Demystifying CORS

the bootleg CARS movie...

Unlike MERS or SARS, this one is actually meant to protect you.

CORS (Cross-Origin Resource Sharing) is a security feature implemented by web browsers that block web pages from making requests to a different domain than the one that served the web page. This is done to prevent malicious websites from making unauthorized requests on behalf of the user.

For example, if a web page served from "example.com" makes a request to "api.example.com", the browser will block the request because the domains are different. This is because web pages are not allowed to make requests to a different domain for security reasons.

However, some web applications need to make cross-origin requests. For example, a web application that is served from "example.com" might need to make requests to an API that is served from "api.example.com". In this case, the web application can use CORS to make cross-origin requests.

To enable CORS for a specific resource, the server that hosts the resource, the thing that the fetcher wants, must include the appropriate CORS headers in the HTTP response.

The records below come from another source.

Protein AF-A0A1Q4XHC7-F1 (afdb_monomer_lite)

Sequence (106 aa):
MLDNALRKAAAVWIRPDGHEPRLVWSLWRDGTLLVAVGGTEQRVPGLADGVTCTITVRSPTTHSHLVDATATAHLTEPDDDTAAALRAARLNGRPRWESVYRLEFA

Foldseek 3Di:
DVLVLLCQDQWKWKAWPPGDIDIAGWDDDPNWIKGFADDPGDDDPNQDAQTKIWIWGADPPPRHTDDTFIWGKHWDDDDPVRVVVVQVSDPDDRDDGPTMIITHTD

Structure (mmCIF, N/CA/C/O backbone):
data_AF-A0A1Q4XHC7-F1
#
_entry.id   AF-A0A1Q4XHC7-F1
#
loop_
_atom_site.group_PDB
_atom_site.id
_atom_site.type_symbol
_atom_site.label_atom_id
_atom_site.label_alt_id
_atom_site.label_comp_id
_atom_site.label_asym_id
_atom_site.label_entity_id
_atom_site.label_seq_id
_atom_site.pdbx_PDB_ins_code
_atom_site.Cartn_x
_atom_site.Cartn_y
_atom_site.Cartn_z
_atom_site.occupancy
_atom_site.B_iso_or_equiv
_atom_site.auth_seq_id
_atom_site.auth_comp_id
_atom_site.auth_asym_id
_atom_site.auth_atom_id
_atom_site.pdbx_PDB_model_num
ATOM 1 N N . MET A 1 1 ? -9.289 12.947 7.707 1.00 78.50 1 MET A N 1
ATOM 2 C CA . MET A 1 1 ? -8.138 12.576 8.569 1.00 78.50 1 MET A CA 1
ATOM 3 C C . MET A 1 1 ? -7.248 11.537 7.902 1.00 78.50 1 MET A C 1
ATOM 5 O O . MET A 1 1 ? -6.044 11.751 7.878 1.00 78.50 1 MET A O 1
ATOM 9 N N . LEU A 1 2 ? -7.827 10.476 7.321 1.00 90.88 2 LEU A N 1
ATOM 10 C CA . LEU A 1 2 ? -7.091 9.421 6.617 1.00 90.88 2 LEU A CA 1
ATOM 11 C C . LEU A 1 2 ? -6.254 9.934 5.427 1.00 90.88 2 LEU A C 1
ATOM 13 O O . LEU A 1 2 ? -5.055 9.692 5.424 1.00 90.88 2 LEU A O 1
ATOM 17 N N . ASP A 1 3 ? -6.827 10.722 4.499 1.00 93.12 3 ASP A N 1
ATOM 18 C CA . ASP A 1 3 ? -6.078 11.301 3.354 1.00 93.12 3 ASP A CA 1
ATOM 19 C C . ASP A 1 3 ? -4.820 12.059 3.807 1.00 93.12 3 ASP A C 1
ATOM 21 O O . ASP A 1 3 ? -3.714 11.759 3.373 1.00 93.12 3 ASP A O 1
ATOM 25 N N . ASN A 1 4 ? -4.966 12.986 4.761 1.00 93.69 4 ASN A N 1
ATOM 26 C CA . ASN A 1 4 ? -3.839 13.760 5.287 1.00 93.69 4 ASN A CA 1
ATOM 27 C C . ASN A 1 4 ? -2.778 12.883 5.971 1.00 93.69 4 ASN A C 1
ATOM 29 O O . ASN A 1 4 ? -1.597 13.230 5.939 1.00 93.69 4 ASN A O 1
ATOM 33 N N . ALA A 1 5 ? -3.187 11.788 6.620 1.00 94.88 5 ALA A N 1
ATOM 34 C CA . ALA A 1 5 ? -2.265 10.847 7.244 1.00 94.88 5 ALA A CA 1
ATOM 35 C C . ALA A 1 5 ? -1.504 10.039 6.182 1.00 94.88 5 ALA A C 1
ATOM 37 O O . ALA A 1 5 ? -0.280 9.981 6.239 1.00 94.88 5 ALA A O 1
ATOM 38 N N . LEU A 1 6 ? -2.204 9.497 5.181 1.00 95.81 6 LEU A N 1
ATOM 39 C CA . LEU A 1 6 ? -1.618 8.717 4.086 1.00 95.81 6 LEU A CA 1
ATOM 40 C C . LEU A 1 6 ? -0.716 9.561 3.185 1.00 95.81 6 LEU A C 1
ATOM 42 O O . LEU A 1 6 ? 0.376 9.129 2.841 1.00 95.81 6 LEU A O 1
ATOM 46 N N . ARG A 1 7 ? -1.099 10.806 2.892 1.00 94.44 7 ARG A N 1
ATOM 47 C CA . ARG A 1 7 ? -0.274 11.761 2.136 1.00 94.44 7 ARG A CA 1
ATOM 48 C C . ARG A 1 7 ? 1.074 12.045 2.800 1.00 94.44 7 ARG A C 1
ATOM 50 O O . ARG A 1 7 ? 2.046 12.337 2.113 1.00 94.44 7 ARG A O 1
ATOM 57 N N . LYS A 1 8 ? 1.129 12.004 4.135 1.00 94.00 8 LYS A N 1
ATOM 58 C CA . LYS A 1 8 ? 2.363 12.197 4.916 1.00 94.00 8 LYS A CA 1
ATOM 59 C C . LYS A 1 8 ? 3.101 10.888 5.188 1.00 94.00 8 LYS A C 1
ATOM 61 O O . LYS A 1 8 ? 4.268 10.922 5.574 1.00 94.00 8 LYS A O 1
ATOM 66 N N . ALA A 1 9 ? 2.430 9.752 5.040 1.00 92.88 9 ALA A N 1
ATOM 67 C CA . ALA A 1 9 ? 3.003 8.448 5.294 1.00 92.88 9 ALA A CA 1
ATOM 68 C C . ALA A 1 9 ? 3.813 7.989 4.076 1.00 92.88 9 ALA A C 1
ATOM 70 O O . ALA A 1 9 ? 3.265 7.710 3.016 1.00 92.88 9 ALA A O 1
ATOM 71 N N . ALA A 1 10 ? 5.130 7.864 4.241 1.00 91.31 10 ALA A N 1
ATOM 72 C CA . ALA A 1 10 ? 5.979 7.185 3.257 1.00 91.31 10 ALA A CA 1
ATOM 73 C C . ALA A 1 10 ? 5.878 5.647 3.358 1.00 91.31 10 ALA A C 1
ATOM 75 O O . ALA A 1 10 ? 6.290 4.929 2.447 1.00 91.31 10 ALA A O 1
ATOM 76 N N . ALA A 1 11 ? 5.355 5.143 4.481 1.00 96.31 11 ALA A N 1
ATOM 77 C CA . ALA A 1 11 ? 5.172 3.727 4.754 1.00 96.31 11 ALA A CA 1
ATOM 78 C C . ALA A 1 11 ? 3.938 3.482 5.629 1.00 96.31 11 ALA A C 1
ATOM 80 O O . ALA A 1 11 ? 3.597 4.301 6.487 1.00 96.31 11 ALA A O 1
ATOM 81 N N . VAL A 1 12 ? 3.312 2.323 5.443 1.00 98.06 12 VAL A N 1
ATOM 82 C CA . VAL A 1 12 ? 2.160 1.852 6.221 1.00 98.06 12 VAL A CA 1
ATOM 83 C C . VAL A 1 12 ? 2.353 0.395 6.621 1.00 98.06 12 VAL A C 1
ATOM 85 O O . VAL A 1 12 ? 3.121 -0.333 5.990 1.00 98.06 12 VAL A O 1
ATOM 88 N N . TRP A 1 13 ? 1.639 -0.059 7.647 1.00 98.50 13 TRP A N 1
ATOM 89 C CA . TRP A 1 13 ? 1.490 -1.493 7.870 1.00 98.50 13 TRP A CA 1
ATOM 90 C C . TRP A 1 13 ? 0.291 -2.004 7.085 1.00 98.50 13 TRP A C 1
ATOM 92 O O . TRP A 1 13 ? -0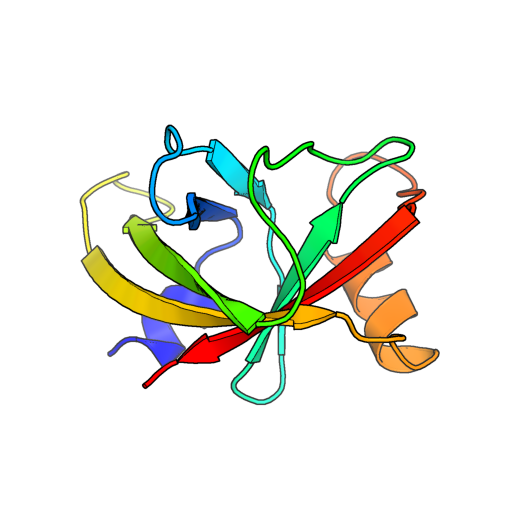.793 -1.433 7.183 1.00 98.50 13 TRP A O 1
ATOM 102 N N . ILE A 1 14 ? 0.481 -3.093 6.349 1.00 98.56 14 ILE A N 1
ATOM 103 C CA . ILE A 1 14 ? -0.588 -3.816 5.661 1.00 98.56 14 ILE A CA 1
ATOM 104 C C . ILE A 1 14 ? -0.735 -5.174 6.320 1.00 98.56 14 ILE A C 1
ATOM 106 O O . ILE A 1 14 ? 0.241 -5.916 6.434 1.00 98.56 14 ILE A O 1
ATOM 110 N N . ARG A 1 15 ? -1.961 -5.505 6.715 1.00 98.69 15 ARG A N 1
ATOM 111 C CA . ARG A 1 15 ? -2.350 -6.832 7.179 1.00 98.69 15 ARG A CA 1
ATOM 112 C C . ARG A 1 15 ? -3.452 -7.382 6.271 1.00 98.69 15 ARG A C 1
ATOM 114 O O . ARG A 1 15 ? -4.613 -7.031 6.493 1.00 98.69 15 ARG A O 1
ATOM 121 N N . PRO A 1 16 ? -3.116 -8.196 5.257 1.00 98.44 16 PRO A N 1
ATOM 122 C CA . PRO A 1 16 ? -4.117 -8.967 4.525 1.00 98.44 16 PRO A CA 1
ATOM 123 C C . PRO A 1 16 ? -4.865 -9.909 5.472 1.00 98.44 16 PRO A C 1
ATOM 125 O O . PRO A 1 16 ? -4.298 -10.347 6.479 1.00 98.44 16 PRO A O 1
ATOM 128 N N . ASP A 1 17 ? -6.127 -10.209 5.176 1.00 97.31 17 ASP A N 1
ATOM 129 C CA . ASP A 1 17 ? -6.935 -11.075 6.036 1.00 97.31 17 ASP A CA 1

The most important headers are:

Access-Control-Allow-Origin:

This header specifies the origin or origins that are allowed to make cross-origin requests to the resource. The value can be set to "*" to allow any origin or a specific origin.

Access-Control-Allow-Methods:

This header specifies the allowed methods for the resource. For example, if the value is set to "GET, POST", then only GET and POST requests are allowed.

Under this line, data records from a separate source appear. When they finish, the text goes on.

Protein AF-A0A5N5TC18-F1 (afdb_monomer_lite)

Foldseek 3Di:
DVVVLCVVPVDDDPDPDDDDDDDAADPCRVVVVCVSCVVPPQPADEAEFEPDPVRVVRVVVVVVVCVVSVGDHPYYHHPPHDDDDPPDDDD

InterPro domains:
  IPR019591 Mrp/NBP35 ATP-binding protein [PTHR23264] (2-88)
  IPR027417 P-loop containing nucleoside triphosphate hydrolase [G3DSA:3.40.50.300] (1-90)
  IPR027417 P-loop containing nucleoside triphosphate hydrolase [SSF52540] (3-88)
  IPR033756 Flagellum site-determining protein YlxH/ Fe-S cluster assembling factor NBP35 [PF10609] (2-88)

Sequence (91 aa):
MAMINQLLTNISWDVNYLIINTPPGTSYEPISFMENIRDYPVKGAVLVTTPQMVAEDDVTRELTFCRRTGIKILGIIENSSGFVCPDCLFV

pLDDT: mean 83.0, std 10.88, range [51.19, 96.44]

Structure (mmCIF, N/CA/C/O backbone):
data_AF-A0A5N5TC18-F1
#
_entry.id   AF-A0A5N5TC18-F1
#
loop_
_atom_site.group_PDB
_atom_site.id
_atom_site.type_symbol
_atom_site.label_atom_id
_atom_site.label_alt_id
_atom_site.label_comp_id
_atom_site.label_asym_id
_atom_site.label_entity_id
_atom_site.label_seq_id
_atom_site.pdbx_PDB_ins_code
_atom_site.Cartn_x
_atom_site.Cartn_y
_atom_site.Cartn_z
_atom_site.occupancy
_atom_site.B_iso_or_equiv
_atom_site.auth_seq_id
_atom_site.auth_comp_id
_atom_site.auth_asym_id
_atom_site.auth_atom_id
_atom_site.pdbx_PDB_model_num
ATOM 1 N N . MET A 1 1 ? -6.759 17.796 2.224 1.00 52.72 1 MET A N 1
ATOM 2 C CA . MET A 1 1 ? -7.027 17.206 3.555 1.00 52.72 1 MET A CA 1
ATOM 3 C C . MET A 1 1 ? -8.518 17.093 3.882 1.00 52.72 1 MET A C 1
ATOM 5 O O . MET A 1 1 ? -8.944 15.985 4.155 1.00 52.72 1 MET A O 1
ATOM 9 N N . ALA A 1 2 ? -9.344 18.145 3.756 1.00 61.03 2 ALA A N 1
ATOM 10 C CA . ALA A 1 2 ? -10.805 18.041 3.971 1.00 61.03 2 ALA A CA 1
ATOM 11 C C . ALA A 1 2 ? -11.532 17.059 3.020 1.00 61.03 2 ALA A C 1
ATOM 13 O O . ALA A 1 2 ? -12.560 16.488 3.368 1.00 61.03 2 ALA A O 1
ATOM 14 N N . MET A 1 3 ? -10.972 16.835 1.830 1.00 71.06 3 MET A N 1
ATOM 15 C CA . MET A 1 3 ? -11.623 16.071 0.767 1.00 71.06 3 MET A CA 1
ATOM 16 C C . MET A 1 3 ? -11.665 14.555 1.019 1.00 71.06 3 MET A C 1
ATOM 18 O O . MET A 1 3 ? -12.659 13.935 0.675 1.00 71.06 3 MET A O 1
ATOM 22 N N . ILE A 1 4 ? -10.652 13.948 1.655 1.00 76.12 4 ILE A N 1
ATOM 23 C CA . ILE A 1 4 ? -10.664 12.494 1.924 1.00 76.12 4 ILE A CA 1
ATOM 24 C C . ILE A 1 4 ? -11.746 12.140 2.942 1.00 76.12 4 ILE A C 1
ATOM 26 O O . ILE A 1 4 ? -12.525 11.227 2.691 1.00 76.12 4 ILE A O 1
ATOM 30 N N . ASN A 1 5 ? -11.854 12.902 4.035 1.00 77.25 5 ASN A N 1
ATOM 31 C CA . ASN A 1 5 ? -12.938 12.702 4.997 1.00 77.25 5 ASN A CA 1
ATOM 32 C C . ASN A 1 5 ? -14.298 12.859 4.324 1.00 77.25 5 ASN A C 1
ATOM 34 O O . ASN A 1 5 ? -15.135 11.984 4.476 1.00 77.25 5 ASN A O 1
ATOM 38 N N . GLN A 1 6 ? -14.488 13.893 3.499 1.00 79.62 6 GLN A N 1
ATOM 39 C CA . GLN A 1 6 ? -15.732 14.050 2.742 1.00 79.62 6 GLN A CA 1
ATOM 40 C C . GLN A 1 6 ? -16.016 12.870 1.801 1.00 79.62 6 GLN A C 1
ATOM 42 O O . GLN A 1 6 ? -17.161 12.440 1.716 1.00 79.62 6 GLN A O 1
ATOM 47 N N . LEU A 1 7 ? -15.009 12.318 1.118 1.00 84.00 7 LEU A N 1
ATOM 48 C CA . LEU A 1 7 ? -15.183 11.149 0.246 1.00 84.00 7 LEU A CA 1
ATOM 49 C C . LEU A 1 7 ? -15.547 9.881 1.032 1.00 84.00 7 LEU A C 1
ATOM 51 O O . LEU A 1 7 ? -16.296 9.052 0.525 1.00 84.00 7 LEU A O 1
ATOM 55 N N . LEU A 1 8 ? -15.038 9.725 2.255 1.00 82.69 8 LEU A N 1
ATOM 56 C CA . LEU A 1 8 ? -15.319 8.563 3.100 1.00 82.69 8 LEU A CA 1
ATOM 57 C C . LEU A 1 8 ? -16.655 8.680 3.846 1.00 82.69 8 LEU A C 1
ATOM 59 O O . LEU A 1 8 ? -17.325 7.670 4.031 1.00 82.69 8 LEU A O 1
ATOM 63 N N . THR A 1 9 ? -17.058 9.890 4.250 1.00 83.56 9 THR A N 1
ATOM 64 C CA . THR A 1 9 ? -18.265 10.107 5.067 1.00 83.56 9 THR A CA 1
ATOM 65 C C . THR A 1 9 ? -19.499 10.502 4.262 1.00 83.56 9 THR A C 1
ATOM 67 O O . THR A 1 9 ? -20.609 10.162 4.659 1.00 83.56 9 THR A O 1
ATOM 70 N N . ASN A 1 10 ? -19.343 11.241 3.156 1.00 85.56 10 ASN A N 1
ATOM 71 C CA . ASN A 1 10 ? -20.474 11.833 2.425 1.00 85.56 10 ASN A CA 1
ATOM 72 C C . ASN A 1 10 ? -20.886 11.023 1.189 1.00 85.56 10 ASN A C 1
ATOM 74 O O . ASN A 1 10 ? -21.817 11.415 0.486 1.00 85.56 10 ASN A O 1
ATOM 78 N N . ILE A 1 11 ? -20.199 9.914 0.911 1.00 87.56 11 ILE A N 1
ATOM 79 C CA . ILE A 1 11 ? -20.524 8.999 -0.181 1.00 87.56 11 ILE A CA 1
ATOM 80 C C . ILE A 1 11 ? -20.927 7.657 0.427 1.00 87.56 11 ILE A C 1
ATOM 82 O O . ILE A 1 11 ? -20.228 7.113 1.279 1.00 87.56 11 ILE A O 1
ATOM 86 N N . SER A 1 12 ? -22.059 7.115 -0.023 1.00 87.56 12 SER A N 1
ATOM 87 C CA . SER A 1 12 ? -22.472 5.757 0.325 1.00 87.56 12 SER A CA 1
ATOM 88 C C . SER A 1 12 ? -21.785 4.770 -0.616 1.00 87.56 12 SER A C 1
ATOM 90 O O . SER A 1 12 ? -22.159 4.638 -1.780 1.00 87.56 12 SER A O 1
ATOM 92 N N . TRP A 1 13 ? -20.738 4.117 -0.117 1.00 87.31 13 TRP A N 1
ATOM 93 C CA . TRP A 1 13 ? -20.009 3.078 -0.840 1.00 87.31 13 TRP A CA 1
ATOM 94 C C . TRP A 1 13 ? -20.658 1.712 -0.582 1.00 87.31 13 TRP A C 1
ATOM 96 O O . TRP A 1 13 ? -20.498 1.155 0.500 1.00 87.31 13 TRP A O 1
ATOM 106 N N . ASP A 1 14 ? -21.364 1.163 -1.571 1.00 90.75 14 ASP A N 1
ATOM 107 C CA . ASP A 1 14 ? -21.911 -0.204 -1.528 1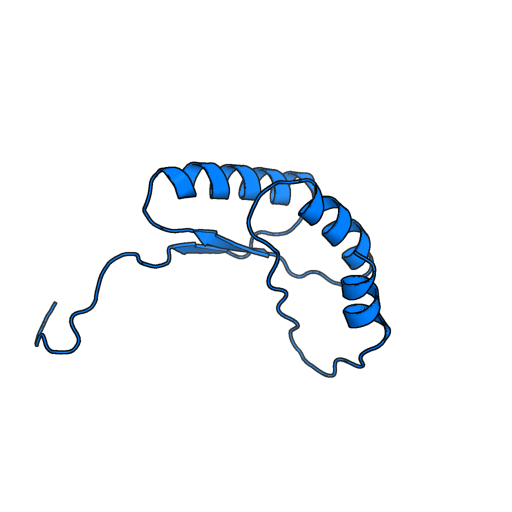.00 90.75 14 ASP A CA 1
ATOM 108 C C . ASP A 1 14 ? -21.026 -1.156 -2.347 1.00 90.75 14 ASP A C 1
ATOM 110 O O . ASP A 1 14 ? -21.333 -1.534 -3.477 1.00 90.75 14 ASP A O 1
ATOM 114 N N . VAL A 1 15 ? -19.836 -1.451 -1.815 1.00 90.44 15 VAL A N 1
ATOM 115 C CA . VAL A 1 15 ? -18.820 -2.285 -2.476 1.00 90.44 15 VAL A CA 1
ATOM 116 C C . VAL A 1 15 ? -18.143 -3.219 -1.480 1.00 90.44 15 VAL A C 1
ATOM 118 O O . VAL A 1 15 ? -17.993 -2.902 -0.302 1.00 90.44 15 VAL A O 1
ATOM 121 N N . ASN A 1 16 ? -17.659 -4.369 -1.959 1.00 90.06 16 ASN A N 1
ATOM 122 C CA . ASN A 1 16 ? -16.907 -5.306 -1.115 1.00 90.06 16 ASN A CA 1
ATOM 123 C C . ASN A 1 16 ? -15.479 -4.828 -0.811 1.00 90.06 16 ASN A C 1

Access-Control-Allow-Headers:

This header specifies the allowed headers for the resource. For example, if the value is set to "Content-Type", then only requests that include the "Content-Type" header are allowed.

Access-Control-Allow-Credentials:

This header is used to allow or disallow the use of credentials in cross-origin requests. The value of this header is a boolean indicating whether or not the resource can be accessed with credentials.

So on your NodeJS Server, you need to include these to allow access to your resources to everyone, using the "*":

const express = require('express')

const app = express();
app.use((req, res, next) => {
    res.header("Access-Control-Allow-Origin", "*"); 
    res.header("Access-Control-Allow-Headers", "Origin, X-Requested-With, Content-Type, Accept");
    next();
});
app.get('/', (req, res) => {
    res.send('Hello World!')
    }}
app.listen(3000, () => {
    console.log('Someone is always listening, better tape the webcam!')
});

Here, my server is using the express framework and the app.use middleware is used to set the headers on every request.

CORS can also be enabled on the client-side by adding the appropriate headers to the request. For example, in an XMLHttpRequest, you can set the withCredentials property to true to allow the use of credentials in cross-origin requests.

This is what the CORS plugins do actually.

It is important to note that CORS is a security feature and should be used with caution. It is generally recommended to use specific origins rather than allowing any origin. And also, CORS headers should only be set on resources that need to be accessed from a different domain, and not on resources that don't need to be accessed from a different domain.

Hope I helped and not made you question your life choices by clicking this post.